Майя Афанасьевна встречать на улицу не вышла, а, как бы опоздав, встретила на лестничном марше — в полураспахнутой каракулевой серой шубке, такой же шапочке-кубанке и с муфточкой на одной руке, — все тактически правильно, как отметил Шестериков, в ее годы она бы на морозе так румяно не выглядела. От природы блондинка, о чем свидетельствовали голубые глаза, она уже сильно красилась — в блондинку же, но прежняя несомненная ее красота не убыла настолько, чтоб дочки затмили мать; у них не было такого аккуратного, победно вздернутого носика, таких изогнутых и полных губ, такого лица, суховатого и крепкого, да и ладной такой фигуры. Дочки генеральские были вылитые генералы, и что хорошо было в нем — просторно, могуче, полновесно, то явно грозило их замужеству, хоть, впрочем, на генеральских-то дочек охотники найдутся.

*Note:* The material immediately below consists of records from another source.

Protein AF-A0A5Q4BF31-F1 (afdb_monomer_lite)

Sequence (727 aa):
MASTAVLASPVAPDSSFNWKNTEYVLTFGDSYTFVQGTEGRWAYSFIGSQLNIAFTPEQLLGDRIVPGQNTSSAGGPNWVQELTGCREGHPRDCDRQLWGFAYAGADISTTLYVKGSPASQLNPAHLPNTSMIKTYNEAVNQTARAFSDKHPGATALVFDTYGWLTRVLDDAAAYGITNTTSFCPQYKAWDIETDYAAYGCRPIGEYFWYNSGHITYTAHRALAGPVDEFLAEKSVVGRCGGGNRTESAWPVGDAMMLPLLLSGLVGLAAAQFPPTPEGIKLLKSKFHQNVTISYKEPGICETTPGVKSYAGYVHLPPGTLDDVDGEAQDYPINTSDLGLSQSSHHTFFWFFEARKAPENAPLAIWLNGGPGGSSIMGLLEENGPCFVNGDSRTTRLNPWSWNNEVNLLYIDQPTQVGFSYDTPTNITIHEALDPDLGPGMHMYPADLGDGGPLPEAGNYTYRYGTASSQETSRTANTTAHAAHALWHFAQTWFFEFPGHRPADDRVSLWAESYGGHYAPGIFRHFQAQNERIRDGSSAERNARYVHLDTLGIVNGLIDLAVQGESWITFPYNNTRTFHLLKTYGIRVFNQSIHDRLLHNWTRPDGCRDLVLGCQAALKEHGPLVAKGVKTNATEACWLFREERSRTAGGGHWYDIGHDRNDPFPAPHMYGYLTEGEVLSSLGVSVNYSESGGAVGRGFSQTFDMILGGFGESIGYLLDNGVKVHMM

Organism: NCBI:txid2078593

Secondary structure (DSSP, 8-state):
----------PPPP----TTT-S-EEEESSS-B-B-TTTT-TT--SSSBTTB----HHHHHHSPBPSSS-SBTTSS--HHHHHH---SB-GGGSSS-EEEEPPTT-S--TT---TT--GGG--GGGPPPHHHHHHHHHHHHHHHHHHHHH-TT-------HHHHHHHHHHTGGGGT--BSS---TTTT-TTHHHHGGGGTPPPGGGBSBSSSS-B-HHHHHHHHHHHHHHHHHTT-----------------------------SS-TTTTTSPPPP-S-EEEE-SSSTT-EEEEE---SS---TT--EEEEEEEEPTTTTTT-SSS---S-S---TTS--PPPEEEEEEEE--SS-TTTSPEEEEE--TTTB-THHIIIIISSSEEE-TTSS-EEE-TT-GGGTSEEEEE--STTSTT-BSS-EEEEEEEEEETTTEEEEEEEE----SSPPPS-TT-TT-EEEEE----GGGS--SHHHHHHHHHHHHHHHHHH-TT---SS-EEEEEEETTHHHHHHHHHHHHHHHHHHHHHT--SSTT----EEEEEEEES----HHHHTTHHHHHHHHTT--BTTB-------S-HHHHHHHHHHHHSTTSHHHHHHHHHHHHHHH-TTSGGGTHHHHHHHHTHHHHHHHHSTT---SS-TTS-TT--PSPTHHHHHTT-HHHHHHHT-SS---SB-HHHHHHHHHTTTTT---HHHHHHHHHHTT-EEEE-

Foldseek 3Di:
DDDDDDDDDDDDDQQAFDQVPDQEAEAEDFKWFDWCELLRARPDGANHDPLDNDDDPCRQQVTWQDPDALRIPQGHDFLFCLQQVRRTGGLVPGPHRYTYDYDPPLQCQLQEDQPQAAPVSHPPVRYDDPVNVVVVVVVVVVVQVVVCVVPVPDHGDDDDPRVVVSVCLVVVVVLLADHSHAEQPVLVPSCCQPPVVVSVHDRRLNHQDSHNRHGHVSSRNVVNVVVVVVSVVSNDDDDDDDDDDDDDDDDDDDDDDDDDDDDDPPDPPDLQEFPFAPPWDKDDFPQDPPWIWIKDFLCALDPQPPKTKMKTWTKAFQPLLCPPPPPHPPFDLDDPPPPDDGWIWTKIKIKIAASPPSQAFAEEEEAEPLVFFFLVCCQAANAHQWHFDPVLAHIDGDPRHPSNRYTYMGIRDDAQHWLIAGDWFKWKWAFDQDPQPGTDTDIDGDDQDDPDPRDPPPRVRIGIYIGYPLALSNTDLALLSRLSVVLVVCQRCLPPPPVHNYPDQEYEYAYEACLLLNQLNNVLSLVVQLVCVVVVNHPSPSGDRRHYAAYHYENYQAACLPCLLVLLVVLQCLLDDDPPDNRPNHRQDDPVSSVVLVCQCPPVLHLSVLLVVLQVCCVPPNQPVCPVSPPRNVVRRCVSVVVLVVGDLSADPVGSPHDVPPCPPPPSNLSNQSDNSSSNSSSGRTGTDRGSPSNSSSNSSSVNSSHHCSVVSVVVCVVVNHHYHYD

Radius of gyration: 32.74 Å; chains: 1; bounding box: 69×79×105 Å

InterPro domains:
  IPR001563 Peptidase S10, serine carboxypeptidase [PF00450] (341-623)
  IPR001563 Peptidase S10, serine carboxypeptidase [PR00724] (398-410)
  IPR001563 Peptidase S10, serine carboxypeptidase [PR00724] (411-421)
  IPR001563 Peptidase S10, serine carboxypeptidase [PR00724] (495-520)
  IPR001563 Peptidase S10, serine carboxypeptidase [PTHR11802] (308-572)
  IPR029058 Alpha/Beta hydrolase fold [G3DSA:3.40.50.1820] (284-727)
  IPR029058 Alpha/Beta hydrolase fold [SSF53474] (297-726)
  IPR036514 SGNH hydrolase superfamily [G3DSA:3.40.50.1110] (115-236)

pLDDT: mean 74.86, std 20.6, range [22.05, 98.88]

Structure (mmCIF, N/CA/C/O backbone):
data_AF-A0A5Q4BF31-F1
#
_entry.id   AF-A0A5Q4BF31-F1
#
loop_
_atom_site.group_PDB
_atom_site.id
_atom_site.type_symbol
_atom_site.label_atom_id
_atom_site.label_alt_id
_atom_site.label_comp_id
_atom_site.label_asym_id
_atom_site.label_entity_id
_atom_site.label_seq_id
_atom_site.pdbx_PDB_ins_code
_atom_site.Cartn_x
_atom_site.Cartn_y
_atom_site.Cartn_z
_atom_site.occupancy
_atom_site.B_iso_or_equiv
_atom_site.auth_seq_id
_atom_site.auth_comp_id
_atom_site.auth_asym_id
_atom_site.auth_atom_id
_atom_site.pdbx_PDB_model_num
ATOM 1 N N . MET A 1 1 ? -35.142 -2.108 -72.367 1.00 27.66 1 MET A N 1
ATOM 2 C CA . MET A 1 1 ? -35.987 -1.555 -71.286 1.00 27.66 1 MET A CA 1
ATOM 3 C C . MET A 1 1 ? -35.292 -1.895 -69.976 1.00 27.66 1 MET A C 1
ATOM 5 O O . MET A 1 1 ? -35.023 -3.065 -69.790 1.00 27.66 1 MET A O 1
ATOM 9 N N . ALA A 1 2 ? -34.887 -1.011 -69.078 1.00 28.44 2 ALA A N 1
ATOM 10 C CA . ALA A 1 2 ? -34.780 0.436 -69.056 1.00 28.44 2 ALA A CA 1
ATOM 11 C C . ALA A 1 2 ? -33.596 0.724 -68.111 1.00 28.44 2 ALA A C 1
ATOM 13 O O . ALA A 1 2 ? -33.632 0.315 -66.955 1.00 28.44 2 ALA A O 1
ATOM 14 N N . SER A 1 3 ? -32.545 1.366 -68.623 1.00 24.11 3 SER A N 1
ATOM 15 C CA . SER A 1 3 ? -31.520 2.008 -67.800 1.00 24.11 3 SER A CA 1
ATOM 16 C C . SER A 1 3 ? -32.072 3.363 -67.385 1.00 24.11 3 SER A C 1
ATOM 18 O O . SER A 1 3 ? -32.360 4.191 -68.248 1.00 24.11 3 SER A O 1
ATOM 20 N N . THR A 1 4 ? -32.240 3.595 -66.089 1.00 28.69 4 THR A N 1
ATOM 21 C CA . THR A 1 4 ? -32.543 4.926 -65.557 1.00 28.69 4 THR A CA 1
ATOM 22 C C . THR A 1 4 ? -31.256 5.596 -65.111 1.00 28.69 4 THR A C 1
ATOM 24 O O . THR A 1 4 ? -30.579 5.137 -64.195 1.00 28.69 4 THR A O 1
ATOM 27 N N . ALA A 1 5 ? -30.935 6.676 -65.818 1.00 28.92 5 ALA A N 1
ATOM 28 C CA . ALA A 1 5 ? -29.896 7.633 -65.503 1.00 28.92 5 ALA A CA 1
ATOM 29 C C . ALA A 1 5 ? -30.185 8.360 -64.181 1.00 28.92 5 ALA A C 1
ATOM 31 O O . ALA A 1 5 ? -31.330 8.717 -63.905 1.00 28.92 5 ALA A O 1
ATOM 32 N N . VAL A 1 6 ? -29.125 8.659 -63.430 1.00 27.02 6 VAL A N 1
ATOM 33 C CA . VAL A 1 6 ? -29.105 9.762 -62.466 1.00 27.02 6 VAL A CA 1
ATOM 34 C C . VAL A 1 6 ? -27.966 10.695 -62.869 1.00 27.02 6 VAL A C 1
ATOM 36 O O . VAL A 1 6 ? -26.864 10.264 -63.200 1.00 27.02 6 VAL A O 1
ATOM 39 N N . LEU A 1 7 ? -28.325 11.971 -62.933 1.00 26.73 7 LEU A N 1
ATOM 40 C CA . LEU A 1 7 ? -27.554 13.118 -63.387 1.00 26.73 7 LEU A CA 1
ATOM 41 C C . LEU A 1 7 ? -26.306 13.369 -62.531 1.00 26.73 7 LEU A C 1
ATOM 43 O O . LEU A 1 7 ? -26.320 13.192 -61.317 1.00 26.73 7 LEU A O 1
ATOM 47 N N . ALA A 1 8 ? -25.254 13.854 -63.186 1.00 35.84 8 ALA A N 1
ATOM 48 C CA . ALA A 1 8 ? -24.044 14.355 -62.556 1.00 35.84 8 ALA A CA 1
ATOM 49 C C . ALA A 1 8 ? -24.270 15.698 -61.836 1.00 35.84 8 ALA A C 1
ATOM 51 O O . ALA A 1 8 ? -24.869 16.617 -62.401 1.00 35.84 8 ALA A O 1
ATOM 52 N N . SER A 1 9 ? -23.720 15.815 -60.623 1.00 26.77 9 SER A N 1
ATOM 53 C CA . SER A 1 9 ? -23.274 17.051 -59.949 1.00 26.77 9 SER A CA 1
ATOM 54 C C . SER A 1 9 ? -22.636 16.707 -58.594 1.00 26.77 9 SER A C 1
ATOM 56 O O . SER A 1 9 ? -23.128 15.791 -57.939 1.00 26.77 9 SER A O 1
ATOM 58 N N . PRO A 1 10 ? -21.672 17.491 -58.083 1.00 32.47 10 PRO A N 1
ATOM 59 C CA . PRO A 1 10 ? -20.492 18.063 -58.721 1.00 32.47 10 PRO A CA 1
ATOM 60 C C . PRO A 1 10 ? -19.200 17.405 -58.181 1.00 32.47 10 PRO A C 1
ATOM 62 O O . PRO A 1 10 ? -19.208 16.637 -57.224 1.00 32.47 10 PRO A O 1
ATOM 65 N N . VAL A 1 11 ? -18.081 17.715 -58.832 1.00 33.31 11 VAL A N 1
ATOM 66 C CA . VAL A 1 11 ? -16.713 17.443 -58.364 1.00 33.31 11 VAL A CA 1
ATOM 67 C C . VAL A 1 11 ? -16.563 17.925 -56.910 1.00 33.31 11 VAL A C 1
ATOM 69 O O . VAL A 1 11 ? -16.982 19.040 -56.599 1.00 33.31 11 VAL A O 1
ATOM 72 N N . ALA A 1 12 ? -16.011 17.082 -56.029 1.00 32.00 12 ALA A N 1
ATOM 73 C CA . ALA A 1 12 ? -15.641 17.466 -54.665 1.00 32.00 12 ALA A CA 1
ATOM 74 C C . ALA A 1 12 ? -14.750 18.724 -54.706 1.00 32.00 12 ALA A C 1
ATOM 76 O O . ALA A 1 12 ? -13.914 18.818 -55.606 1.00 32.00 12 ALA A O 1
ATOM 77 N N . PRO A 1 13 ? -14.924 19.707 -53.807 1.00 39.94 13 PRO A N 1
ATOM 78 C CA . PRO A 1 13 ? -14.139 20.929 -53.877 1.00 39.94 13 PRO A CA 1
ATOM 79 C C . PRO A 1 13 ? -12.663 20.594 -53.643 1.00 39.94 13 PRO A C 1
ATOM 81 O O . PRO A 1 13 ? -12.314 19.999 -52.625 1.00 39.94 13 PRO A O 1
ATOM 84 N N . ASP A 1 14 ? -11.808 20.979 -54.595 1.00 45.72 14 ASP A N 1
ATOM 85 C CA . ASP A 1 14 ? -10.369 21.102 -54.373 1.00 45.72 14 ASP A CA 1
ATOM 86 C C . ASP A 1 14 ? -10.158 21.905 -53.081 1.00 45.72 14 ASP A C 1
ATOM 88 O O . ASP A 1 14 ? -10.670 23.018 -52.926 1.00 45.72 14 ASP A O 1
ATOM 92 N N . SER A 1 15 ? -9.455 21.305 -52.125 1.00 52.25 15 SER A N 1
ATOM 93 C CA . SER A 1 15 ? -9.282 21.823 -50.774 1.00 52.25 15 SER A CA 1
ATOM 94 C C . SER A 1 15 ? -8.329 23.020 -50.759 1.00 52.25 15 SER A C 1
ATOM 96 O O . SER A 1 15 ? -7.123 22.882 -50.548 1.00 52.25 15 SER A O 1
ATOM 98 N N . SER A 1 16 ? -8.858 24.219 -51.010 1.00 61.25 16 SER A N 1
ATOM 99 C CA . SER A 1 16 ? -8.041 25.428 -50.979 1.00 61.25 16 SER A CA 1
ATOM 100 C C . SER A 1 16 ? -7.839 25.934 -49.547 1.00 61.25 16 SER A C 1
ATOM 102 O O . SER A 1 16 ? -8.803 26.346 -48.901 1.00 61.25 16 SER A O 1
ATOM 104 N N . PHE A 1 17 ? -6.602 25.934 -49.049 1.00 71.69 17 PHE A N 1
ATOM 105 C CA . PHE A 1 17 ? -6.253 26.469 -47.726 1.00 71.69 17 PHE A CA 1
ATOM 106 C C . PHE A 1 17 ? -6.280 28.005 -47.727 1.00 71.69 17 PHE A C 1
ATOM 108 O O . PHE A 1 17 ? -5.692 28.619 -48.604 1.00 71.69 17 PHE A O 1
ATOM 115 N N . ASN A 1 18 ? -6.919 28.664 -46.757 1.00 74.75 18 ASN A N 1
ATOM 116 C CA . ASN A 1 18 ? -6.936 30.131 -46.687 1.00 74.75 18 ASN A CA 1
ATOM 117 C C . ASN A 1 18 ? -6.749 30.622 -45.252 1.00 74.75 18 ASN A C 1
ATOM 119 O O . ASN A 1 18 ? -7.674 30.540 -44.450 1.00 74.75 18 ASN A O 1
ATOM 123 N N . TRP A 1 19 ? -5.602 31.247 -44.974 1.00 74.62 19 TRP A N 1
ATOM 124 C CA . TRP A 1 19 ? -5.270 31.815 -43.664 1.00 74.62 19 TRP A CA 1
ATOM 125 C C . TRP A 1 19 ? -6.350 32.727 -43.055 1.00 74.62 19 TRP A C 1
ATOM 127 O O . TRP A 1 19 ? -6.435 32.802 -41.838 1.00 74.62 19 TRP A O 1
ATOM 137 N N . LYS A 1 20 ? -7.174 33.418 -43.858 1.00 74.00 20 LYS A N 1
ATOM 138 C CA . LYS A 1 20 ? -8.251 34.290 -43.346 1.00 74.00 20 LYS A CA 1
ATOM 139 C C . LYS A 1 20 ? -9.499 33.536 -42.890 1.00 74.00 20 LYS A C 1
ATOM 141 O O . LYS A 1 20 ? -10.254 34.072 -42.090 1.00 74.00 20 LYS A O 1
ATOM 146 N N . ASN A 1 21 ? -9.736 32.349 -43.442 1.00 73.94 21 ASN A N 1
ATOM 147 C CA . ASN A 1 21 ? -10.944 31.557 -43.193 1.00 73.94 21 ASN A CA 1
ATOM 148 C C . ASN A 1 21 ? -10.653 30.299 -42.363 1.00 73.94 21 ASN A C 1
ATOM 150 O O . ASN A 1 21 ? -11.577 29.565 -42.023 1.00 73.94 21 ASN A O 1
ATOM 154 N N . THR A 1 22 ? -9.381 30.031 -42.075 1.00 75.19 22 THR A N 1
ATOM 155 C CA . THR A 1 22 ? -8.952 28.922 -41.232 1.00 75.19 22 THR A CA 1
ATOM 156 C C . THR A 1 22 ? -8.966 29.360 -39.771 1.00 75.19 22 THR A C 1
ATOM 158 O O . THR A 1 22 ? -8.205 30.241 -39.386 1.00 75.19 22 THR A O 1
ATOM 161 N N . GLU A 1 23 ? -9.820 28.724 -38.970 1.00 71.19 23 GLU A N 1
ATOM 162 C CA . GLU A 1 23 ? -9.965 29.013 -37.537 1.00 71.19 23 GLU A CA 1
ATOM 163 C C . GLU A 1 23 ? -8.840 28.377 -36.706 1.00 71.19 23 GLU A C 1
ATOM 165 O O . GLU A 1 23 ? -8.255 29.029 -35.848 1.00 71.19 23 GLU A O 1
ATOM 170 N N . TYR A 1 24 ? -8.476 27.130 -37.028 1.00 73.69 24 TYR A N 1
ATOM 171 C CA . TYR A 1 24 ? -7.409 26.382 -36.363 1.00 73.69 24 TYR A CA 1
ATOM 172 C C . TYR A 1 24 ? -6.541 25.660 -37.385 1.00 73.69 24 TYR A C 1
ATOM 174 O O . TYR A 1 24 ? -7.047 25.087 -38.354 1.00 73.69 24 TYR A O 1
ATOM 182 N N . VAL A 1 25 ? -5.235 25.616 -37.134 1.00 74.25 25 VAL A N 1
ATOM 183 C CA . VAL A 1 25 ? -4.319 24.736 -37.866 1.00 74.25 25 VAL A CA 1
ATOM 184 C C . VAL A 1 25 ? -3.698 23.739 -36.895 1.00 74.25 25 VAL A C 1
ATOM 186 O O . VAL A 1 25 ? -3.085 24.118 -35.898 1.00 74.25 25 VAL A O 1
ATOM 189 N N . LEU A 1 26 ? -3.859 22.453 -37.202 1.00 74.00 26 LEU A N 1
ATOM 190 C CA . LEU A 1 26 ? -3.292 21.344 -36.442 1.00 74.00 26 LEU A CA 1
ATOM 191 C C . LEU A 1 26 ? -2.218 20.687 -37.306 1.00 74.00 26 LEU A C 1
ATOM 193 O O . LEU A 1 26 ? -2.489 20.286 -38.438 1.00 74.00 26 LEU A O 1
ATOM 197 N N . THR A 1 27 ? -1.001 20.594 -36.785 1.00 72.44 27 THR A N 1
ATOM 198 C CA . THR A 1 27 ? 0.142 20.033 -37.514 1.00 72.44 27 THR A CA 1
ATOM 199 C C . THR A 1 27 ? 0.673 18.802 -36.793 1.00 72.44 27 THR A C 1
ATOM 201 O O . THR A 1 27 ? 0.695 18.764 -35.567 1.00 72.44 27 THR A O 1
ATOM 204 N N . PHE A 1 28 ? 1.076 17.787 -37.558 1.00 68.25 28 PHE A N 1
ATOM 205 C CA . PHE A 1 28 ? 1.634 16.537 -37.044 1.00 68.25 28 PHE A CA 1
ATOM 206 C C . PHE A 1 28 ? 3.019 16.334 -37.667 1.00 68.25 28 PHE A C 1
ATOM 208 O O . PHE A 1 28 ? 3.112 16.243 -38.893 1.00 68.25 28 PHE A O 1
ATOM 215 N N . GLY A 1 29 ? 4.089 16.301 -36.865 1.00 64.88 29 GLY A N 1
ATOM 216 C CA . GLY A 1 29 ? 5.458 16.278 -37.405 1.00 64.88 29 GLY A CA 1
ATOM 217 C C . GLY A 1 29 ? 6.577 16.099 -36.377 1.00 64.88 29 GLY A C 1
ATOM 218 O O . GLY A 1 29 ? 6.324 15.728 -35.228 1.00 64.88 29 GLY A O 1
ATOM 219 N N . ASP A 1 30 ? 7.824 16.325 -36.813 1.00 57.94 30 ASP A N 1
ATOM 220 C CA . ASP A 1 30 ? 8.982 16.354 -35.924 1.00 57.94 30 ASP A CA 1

Генерал, обцелованный всеми тремя, представил им Шестерикова:
— Это гость наш, не сильно его загружайте.
Генеральша, вынув руку из муфточки, ладошкой вниз, совочком, подала ее Шестерикову и, глядя широко раскрытыми глазами прямо в глаза ему, сказала для полного осведомления:
— Майя Афанасьевна Кобрисова.
А дочки, обняв так бурно, что он слегка зашатался, поцеловали с обеих сторон в щеки.
С этой минуты пошла у Шестерикова такая жизнь, какой он себе и представить не мог. Это она, сама жизнь — в облике генерала, — выходила к нему по утрам в столовую, облаченная в жемчужно-сиреневую пижаму, и, простирая руку к накрытому столу, возглашала, как о начале сражения:
— Сейчас мы будем завтракать. Прошу!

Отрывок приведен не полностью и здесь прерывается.